How long before '90s nostalgia hits the scene?

I’m thinking retro-rave clubs (analogous to retro-disco clubs), that sort of thing.

Nevaaa! The 90s were shit stains on History’s underwear, they should not be remembered.

I can’t figure out what defines “the 90s.”

There were early technologies that are now standard, and a few pop culture events that are either ridiculed or fondly remembered, like any decade, but otherwise I find it hard to really define.

Figuring that the Transformers film was released in 2007, then 90s nostalgia should hit around 2017.

The closest I’ve managed is “Parker Lewis Can’t Lose” (A great show, BTW, which still holds up today). There’s something extremely “90s” about it that I can’t quite put my finger on (the shirts maybe?), but otherwise, yeah, I agree with you, there doesn’t seem to be much that really defines the '90s in a broad cultural sense at the moment.

That’s exactly why I loathe/hate the 90s. For all the ludicrousness the eighties embraced and embodied, at least they had style. The 90s are just a black hole to me, a waste in humankind’s time.

As soon as kids who grew up in the 1990’s have large amounts of disposable income. “Nostalgia”, after all, is a marketing construct.

I thought it had already begun with that atrocious remake of 90210

Soundgarden, the Backstreet Boys, and the New Kids on the Block are all on reunion tours this year.

I’d say it’s already hit.

5 years ago, I worked next door to a nightclub that had 90’s Night. They’d play Beverly Hills 90210 on the screens, lots of grunge remixes, drink specials on Kahlua Mudslides, and the bartenders would wear colored jeans and those 90s shirts. It was clearly early 1990s that was the focus - so it took about ten years I guess.

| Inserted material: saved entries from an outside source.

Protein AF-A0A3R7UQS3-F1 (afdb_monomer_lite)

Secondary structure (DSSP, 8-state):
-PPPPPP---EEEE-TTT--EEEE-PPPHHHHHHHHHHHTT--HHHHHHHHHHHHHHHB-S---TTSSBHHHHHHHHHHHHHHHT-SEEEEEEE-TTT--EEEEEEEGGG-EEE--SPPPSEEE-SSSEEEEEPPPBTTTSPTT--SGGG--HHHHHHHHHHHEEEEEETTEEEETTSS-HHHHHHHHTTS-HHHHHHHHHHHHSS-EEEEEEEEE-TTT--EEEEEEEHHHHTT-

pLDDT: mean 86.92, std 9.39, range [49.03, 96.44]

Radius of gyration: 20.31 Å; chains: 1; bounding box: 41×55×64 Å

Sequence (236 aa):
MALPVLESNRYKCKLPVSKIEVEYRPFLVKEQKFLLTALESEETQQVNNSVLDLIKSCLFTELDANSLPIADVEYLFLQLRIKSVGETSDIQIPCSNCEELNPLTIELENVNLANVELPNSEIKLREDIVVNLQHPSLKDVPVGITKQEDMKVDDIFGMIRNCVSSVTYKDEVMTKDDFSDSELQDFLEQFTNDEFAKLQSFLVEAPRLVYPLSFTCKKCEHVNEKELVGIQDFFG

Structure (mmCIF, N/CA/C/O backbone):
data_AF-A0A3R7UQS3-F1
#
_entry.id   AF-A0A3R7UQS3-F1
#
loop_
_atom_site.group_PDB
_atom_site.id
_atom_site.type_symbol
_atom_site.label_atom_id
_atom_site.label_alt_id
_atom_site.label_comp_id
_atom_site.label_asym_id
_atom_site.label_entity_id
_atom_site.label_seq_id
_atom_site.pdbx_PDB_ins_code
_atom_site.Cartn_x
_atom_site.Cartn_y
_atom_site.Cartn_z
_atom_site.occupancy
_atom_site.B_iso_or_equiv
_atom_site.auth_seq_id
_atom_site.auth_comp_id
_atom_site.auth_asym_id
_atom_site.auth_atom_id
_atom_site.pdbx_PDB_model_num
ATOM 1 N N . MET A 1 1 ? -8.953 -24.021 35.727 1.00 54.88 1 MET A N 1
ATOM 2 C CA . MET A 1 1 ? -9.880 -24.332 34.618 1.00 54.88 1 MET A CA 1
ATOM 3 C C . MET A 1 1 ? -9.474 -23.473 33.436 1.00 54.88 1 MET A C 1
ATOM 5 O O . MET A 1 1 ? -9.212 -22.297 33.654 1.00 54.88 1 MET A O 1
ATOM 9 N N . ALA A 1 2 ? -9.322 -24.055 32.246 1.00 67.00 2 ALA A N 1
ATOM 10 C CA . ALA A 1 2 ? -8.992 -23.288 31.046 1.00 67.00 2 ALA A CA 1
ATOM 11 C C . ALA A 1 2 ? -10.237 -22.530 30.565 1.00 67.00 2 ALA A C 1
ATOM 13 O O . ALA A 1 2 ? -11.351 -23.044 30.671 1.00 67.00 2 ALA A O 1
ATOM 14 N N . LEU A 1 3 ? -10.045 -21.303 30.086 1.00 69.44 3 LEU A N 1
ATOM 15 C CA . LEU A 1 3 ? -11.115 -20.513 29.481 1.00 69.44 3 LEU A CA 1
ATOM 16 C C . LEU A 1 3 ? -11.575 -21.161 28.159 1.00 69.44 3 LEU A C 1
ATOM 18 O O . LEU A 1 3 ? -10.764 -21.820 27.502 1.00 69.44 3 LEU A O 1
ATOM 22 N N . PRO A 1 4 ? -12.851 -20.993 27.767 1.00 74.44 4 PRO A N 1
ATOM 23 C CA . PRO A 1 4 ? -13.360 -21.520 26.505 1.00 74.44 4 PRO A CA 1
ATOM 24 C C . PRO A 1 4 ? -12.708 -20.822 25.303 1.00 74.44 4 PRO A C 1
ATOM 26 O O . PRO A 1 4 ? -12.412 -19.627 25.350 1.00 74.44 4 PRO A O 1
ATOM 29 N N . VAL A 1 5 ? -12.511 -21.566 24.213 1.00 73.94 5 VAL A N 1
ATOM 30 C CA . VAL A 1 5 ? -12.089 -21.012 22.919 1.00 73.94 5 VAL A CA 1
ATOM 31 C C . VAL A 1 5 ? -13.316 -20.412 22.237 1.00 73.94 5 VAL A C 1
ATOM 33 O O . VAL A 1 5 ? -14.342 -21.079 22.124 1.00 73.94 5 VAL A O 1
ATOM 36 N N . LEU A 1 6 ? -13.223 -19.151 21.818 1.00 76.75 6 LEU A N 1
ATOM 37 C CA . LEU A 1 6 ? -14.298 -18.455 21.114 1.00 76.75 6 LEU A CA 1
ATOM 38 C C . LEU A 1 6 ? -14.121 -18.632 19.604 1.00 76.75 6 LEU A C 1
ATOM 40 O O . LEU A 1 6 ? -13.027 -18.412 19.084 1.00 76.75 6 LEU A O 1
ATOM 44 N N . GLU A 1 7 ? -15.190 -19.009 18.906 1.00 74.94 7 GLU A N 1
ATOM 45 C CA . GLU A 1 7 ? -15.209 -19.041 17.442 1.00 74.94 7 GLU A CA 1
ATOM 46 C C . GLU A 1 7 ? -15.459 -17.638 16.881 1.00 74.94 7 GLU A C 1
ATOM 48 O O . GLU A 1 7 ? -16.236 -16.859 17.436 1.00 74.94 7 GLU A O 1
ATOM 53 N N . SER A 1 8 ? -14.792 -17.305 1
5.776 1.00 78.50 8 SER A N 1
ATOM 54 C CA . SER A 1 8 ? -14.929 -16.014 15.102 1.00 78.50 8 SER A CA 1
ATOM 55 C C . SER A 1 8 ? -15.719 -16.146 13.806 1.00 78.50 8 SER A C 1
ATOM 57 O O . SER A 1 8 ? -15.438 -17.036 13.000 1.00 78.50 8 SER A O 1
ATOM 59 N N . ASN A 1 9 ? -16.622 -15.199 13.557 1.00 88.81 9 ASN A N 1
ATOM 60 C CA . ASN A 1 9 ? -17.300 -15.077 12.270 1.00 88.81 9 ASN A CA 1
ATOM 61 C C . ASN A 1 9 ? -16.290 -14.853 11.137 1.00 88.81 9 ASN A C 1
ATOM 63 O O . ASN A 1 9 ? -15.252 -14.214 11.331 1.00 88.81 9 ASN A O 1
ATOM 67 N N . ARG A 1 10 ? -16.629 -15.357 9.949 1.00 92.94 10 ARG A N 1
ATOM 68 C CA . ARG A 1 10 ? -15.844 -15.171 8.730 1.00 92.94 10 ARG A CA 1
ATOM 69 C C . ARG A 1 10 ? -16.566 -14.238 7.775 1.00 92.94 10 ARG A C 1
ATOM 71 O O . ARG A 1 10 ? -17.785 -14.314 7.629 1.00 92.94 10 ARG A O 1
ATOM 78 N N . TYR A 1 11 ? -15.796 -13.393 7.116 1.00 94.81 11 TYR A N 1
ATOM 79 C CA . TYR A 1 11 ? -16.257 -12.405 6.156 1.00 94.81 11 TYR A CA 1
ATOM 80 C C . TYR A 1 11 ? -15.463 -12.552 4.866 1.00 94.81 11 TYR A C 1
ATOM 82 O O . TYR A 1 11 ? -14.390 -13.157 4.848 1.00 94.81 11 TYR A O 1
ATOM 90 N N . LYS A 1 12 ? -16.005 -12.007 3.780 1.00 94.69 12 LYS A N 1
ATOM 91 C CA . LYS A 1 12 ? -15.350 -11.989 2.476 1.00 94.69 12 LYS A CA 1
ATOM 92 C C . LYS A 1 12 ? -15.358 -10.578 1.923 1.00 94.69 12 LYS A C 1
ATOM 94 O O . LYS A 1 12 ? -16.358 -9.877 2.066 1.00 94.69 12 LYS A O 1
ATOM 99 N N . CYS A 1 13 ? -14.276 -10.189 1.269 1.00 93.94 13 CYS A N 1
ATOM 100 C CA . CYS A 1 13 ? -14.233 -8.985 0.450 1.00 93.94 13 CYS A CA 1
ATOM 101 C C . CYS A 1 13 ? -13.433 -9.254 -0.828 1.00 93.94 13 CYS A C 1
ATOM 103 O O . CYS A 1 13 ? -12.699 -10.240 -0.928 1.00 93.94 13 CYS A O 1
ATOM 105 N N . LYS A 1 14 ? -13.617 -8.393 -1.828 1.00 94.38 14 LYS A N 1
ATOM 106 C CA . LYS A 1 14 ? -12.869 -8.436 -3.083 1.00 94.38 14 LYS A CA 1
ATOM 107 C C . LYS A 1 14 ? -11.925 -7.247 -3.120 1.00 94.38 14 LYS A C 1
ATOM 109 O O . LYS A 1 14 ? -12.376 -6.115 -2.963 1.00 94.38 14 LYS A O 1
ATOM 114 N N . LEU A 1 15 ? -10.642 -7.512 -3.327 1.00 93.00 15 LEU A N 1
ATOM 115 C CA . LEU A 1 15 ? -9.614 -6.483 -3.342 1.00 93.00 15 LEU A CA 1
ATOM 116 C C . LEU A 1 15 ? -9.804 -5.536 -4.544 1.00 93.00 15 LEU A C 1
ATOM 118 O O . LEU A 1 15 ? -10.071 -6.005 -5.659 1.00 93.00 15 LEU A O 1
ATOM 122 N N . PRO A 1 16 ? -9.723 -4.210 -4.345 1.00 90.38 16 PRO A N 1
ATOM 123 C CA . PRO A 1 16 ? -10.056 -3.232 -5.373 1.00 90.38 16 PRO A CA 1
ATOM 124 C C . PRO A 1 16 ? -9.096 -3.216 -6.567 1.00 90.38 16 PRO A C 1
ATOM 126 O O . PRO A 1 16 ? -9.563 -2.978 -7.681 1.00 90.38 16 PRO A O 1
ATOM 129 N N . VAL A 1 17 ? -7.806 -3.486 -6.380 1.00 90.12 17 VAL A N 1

I believe 90’s nostalgia is scheduled to start on July 25th, 2011.

If you are Jonesing for some 90s nostalgia, just go back and watch Singles. I get the distinct impression Cameron Crowe was consciously trying to create a future nostalgia piece by capturing as much of the 90s Seattle zeitgeist as he could.

Nirvana.

If you’re talking about nostalgia from people who personally have fond memories of '90s popular culture, I’ve been feeling '90s nostalgia since about 2000. I’m sure many people in their 30s today think back fondly on the pop music, TV shows, etc. of their teen years.

If you’re talking about younger people being interested in the popular culture of the '90s, again, it’s already happened. I live in a small town in the South, and I’ve been seeing teenagers in Nirvana t-shirts around for at least three or four years. You can get the shirts at the local J.C. Penney.

Grunge, dotcoms, a blue dress, and an ill-fitting glove, as far as I can tell.

When the History Channel does a 90’s Tech episode you know that it’s started (and in case you are guessing, it’s already happened). Or, as another poster mentioned, when people who were kids in the 90’s grow up, have disposable income and want to start buying or reliving their childhood. Maybe another 10 years before it really gets rolling I guess.

-XT

:confused: Despite all the Genx “angst,” the '90s were a happy, cheerful, optimistic time, in sharp contrast to the decades before and after.

Fuck that shit! Weird Al Yankovic!

That’s what I used to think about the '70s, until I got old enough to be seduced by nostalgia.

Yeah. Seems to me the period of time inbetween the end of the Cold War and the start of the War on Terror is rather cleaner a section of history’s underwear than its surroundings. But to each their own.